TASK GOAL: Copy each line of the data below in which the word "sapiens" can be found.

+++ SOURCE DATA +++

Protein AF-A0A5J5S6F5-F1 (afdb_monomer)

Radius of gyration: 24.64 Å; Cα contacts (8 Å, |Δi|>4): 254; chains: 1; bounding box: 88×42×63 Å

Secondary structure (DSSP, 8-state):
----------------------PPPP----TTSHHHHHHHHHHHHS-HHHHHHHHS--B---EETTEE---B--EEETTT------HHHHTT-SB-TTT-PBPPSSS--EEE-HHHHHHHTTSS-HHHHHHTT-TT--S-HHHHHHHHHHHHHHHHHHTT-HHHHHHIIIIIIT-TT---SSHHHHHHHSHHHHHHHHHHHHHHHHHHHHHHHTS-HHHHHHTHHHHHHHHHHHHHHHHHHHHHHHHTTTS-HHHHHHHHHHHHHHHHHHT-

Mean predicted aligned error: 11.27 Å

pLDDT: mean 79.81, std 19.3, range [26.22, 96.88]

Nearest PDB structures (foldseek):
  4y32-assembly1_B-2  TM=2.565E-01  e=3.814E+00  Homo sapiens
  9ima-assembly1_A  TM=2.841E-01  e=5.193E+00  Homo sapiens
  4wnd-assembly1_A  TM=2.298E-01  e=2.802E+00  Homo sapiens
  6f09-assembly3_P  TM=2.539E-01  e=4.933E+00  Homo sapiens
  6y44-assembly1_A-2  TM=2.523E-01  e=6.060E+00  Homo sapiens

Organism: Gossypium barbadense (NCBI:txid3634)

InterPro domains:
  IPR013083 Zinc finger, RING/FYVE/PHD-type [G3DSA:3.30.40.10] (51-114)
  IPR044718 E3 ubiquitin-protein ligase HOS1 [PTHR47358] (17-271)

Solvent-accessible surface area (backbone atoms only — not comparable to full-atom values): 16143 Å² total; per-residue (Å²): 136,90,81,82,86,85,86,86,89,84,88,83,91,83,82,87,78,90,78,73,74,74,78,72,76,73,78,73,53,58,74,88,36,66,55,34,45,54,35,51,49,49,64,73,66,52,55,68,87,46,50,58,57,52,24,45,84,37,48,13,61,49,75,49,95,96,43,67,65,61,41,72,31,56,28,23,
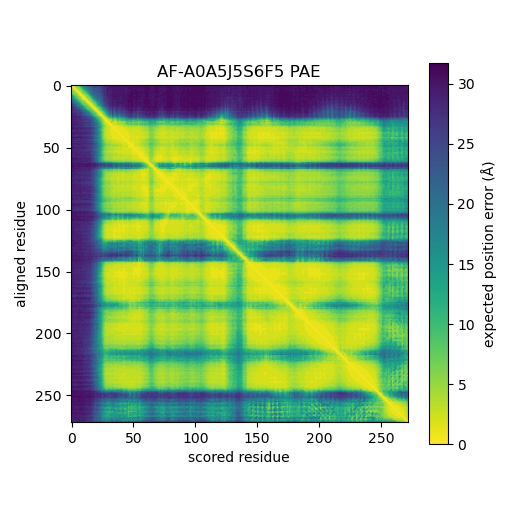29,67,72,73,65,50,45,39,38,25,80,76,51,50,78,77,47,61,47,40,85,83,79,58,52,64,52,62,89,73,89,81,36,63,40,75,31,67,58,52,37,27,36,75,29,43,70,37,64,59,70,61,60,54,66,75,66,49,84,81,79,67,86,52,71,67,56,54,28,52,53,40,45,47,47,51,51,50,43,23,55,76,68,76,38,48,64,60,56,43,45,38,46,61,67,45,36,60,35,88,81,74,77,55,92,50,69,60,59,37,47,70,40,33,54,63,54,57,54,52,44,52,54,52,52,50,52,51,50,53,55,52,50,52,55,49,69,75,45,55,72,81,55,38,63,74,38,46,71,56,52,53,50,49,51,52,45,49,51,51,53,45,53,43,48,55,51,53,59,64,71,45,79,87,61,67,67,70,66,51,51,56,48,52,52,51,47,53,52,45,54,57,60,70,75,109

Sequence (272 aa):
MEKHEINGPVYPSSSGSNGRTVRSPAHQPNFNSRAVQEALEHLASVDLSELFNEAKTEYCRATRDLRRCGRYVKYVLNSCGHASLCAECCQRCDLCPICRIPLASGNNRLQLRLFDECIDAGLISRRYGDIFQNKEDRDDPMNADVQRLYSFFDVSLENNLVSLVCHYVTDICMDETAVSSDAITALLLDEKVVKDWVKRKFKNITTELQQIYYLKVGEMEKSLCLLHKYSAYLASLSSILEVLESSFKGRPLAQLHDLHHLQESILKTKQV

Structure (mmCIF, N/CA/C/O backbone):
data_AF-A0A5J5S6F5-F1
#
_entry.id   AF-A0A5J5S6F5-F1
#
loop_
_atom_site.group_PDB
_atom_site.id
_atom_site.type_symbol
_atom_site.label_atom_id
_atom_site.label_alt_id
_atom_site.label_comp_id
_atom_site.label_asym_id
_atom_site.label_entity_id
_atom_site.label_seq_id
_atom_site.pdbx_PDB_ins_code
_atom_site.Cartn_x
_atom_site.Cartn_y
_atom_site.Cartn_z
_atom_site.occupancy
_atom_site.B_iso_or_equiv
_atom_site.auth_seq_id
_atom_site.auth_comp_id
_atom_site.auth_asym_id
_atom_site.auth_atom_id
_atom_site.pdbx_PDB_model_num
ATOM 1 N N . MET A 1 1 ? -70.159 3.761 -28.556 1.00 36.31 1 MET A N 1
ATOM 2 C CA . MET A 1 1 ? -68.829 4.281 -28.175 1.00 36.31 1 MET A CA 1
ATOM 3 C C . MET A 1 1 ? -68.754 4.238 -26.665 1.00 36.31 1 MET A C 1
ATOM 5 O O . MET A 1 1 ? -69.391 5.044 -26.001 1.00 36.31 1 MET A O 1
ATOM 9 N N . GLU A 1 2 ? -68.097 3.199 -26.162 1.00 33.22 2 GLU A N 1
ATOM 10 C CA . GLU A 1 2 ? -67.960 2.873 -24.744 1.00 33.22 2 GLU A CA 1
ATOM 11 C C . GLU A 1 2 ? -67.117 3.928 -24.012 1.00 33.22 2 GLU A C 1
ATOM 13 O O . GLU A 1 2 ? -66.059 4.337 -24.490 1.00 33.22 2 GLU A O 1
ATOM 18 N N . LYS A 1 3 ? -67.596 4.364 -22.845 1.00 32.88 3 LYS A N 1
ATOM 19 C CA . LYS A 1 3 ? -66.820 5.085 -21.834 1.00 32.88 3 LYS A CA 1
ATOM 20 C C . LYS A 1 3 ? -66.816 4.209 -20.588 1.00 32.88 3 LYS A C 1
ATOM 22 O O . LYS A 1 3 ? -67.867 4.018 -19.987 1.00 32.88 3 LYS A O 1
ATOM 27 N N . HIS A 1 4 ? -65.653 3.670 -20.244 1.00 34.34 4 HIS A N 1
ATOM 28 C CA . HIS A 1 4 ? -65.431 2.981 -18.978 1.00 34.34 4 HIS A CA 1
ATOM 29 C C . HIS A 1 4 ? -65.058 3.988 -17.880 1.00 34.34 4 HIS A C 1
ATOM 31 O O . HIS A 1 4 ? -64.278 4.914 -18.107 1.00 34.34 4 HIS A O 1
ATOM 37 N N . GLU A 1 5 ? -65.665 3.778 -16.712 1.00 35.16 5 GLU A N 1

+++

RESPONSE:
  4y32-assembly1_B-2  TM=2.565E-01  e=3.814E+00  Homo sapiens
  9ima-assembly1_A  TM=2.841E-01  e=5.193E+00  Homo sapiens
  4wnd-assembly1_A  TM=2.298E-01  e=2.802E+00  Homo sapiens
  6f09-assembly3_P  TM=2.539E-01  e=4.933E+00  Homo sapiens
  6y44-assembly1_A-2  TM=2.523E-01  e=6.060E+00  Homo sapiens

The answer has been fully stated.